On Thursday, Democrats from both houses of Congress introduced the Public Health Emergency Privacy Act, legislation that aims to safeguard the kind of health data consumers can share with contact-tracing apps and, hopefully, satisfy privacy concerns that would make many Americans hesitant to download them in the first place.
“This measure sets strict and straightforward privacy protections and promises: Your information will be used to stop the spread of this disease, and no more,” Senator Richard Blumenthal said in a press statement. He along with fellow Senator Mark Warner and Representatives Anna Eshoo, Jan Schakowsky, and Suzan DelBene sponsored the bill.
The Public Health Emergency Privacy Act would impose several guidelines determining how consumer health data is collected and used during a public health emergency. It would mandate “meaningful data security” among tech firms collecting this data, and require them to delete this data once the crisis has ended. Data collected for public health efforts also couldn’t be used by non-health-related government agencies or for commercial purposes such as advertising or e-commerce.
With this legislation, consumers would also not be forced to adopt digital exposure-tracking technology, such as the APIs currently being developed by Apple and Google for use among public health authorities. In particular, the bill outlines that officials can’t make a person’s ability to vote in elections contingent on their use of contact-tracing apps.
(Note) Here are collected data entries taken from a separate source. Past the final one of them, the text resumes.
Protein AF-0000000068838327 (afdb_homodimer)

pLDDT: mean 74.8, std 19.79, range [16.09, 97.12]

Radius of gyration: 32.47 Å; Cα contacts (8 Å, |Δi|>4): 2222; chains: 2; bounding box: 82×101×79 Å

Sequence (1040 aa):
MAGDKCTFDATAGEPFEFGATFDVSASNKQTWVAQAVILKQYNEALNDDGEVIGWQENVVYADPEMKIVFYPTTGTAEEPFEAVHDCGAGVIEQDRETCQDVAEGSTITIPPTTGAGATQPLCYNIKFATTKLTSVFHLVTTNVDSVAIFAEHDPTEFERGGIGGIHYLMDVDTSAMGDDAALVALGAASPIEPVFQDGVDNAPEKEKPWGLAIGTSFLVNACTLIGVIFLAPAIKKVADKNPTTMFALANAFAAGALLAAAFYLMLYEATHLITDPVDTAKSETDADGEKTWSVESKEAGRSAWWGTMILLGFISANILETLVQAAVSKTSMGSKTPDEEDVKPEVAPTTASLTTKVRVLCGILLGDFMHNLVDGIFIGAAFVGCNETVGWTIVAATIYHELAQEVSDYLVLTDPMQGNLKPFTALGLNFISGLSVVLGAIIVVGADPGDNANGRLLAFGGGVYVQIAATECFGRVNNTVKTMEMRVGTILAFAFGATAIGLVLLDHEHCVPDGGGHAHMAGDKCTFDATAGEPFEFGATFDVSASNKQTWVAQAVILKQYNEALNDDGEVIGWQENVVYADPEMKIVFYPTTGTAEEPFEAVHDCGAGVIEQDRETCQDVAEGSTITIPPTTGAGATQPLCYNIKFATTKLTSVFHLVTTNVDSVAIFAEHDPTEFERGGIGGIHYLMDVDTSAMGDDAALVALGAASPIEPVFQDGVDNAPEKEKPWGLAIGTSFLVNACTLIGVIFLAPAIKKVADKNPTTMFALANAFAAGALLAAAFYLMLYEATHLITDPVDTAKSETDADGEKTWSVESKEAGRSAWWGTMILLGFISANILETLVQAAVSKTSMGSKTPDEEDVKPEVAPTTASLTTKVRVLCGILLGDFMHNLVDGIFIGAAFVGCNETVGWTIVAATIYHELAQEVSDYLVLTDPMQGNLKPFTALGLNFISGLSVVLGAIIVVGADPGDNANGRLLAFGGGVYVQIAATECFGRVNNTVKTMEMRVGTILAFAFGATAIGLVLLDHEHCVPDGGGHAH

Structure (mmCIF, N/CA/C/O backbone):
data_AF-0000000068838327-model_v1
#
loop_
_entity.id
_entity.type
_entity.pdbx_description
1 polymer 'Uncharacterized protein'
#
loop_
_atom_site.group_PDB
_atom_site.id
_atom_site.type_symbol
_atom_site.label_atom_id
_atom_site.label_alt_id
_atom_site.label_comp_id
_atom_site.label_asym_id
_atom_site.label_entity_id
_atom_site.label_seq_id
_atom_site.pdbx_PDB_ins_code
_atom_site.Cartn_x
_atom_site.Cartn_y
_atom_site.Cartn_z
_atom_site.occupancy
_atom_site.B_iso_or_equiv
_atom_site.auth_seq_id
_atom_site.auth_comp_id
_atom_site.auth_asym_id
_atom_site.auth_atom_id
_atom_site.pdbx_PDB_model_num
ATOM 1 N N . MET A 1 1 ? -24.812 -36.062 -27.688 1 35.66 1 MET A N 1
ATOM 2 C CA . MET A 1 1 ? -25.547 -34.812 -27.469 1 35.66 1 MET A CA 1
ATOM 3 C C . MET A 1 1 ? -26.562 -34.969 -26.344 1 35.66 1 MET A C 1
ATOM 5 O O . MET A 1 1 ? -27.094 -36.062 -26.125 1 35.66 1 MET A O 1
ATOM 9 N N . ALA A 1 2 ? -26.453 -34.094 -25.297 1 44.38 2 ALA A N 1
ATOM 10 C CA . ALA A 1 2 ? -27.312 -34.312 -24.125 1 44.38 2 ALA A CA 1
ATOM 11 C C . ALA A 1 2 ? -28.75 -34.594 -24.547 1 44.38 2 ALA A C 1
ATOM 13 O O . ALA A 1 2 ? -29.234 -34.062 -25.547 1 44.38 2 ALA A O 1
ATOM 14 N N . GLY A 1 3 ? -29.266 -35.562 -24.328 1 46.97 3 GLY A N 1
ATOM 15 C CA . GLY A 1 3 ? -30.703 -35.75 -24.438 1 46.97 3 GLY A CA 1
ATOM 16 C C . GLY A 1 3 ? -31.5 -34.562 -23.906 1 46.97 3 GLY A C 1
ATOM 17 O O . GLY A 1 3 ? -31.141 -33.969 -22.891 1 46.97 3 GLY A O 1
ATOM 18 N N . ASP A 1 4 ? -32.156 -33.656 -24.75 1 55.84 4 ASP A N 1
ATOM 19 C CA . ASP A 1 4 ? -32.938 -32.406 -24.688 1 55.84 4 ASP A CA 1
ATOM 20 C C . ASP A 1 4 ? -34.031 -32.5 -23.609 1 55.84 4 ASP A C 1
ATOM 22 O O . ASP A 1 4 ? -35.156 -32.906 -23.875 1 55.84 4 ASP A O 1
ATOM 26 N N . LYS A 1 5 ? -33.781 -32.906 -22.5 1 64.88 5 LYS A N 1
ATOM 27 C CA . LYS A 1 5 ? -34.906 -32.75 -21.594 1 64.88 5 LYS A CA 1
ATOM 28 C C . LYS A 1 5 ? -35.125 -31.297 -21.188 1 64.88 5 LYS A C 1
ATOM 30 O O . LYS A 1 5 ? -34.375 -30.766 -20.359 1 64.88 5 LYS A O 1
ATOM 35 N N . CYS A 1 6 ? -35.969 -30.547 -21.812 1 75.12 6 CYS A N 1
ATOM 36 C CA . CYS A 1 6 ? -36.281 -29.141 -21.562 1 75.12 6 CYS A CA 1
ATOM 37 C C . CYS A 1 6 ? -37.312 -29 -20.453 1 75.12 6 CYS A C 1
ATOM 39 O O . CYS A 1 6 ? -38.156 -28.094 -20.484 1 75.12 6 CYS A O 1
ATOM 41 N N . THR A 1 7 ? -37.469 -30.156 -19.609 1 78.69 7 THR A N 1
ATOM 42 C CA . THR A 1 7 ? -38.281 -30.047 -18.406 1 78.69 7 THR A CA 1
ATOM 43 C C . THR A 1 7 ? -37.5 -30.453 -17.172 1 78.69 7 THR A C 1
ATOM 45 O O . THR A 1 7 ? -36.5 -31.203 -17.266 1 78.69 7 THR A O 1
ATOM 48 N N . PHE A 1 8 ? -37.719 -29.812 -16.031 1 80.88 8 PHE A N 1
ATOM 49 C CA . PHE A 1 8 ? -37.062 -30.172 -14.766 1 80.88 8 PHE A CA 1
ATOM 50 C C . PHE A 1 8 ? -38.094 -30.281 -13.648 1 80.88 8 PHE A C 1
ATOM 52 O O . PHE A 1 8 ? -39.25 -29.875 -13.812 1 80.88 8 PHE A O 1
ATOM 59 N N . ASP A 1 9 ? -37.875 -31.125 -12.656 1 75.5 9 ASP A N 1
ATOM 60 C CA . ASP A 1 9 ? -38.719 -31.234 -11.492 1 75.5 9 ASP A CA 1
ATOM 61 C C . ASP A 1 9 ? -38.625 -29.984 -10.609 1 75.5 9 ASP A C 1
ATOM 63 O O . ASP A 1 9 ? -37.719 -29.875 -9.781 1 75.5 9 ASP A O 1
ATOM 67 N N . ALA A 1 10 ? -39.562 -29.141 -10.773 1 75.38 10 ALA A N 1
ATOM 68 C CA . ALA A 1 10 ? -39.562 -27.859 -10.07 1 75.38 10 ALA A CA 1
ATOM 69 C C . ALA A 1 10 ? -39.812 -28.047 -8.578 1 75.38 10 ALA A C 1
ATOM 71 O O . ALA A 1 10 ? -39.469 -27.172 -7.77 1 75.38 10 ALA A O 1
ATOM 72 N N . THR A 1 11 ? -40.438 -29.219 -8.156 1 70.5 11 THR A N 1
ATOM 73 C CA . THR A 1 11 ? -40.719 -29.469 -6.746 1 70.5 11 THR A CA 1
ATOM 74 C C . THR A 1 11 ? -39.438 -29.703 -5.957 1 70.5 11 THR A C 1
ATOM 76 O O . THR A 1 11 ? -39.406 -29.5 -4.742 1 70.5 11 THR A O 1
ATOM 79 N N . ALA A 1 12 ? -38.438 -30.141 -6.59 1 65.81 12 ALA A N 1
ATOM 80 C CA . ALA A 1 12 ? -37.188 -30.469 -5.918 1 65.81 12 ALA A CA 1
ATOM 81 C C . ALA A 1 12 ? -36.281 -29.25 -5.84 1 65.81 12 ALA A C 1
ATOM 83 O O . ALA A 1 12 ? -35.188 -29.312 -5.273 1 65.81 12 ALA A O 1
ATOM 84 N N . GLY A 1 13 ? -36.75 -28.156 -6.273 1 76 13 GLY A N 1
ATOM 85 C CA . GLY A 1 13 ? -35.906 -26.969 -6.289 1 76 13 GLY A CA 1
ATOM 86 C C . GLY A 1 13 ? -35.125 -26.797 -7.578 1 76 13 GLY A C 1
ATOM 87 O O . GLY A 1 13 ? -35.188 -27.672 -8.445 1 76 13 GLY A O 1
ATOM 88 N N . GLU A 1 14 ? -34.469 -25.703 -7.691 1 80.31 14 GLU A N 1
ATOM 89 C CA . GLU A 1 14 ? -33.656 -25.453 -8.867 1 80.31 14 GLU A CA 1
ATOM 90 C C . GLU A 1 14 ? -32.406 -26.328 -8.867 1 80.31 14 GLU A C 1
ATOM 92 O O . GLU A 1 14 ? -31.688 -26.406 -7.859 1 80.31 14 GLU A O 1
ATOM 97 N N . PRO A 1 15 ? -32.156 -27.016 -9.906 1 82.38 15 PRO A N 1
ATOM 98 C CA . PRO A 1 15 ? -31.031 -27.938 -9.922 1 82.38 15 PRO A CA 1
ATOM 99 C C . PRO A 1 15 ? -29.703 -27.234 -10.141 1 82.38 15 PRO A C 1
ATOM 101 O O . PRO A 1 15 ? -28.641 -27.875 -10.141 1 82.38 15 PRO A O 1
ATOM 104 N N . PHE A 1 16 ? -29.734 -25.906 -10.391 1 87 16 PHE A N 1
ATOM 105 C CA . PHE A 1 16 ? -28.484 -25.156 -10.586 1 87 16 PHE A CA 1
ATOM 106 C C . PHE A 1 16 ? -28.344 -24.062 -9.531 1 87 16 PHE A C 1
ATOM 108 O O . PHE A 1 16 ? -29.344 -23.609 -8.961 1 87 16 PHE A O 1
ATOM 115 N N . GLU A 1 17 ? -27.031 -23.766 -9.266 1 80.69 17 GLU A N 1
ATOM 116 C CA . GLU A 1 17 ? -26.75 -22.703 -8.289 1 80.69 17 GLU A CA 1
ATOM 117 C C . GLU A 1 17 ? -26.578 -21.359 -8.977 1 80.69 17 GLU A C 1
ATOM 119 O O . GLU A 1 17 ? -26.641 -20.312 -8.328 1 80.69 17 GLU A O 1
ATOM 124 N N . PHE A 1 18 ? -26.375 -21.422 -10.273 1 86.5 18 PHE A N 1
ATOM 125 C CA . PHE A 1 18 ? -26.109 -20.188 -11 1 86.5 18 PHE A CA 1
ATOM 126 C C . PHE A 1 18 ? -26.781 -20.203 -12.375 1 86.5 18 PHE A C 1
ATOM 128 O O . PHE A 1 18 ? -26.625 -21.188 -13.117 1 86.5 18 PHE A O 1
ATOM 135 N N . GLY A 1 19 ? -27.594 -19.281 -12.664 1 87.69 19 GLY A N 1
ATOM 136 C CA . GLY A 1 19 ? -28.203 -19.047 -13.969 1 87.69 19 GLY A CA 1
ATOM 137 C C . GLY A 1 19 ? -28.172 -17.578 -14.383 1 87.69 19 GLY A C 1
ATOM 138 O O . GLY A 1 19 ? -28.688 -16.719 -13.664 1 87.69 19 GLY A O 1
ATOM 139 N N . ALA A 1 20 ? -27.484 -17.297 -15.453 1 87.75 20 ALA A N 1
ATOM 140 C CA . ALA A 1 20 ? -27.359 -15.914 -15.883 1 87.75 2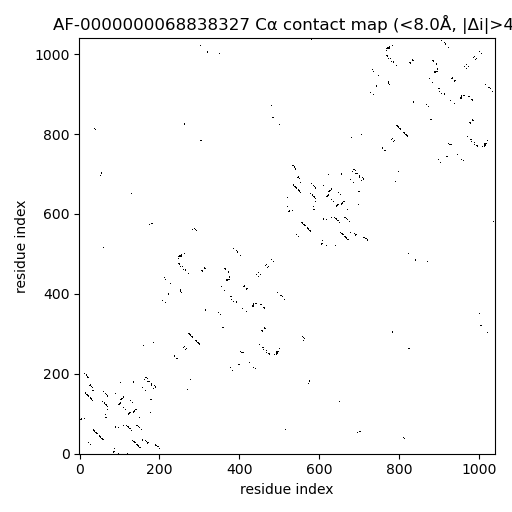0 ALA A CA 1
ATOM 141 C C . ALA A 1 20 ? -27.188 -15.82 -17.406 1 87.75 20 ALA A C 1
ATOM 143 O O . ALA A 1 20 ? -26.812 -16.797 -18.047 1 87.75 20 ALA A O 1
ATOM 144 N N . THR A 1 21 ? -27.578 -14.656 -17.891 1 88.19 21 THR A N 1
ATOM 145 C CA . THR A 1 21 ? -27.344 -14.367 -19.297 1 88.19 21 THR A CA 1
ATOM 146 C C . THR A 1 21 ? -26.219 -13.352 -19.469 1 88.19 21 THR A C 1
ATOM 148 O O . THR A 1 21 ? -26.156 -12.375 -18.719 1 88.19 21 THR A O 1
ATOM 151 N N . PHE A 1 22 ? -25.375 -13.617 -20.391 1 87.44 22 PHE A N 1
ATOM 152 C CA . PHE A 1 22 ? -24.219 -12.758 -20.656 1 87.44 22 PHE A CA 1
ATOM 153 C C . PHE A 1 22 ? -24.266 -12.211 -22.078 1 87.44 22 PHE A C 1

While the effectiveness of digital exposure-tracking efforts is largely dependent upon how many people opt-in, requiring that participation remain voluntary could go far in assuaging Americans’ privacy concerns over the use of their health data. A recent joint poll between University of Maryland researchers and the Washington Post found that roughly half of Americans are either unable or unwilling to download this proposed tech for mapping the spread of the coronavirus.
In order to track the virus, apps that employ Apple and Google’s contact-tracing APIs would use random Bluetooth identifiers to exchange information between your phone and other devices that come within Bluetooth range of you within the last two weeks. If a person tests positive for covid-19 and logs that information into the app, it sends a notification to nearby users (within six feet of the person) of their possible contact with an infected individual. These identifiers change every 10-20 minutes, which Apple has said makes it impossible to track, and no information is centralized on a government server.
This contact-tracing technology differs from the kind of apps deployed in India, Russia, and the UK, which have been privacy nightmares. Though that added security built in by Google and Apple means little if people don’t trust Big Tech enough to download the app to begin with.
“It’s our shared belief that swift passage of this legislation would go a long way towards establishing the trust American consumers need – and which Big Tech has squandered, time and again – for digital contact-tracing to be a worthwhile auxiliary to widespread testing and manual contact-tracing,” Schakowsky said in a press statement.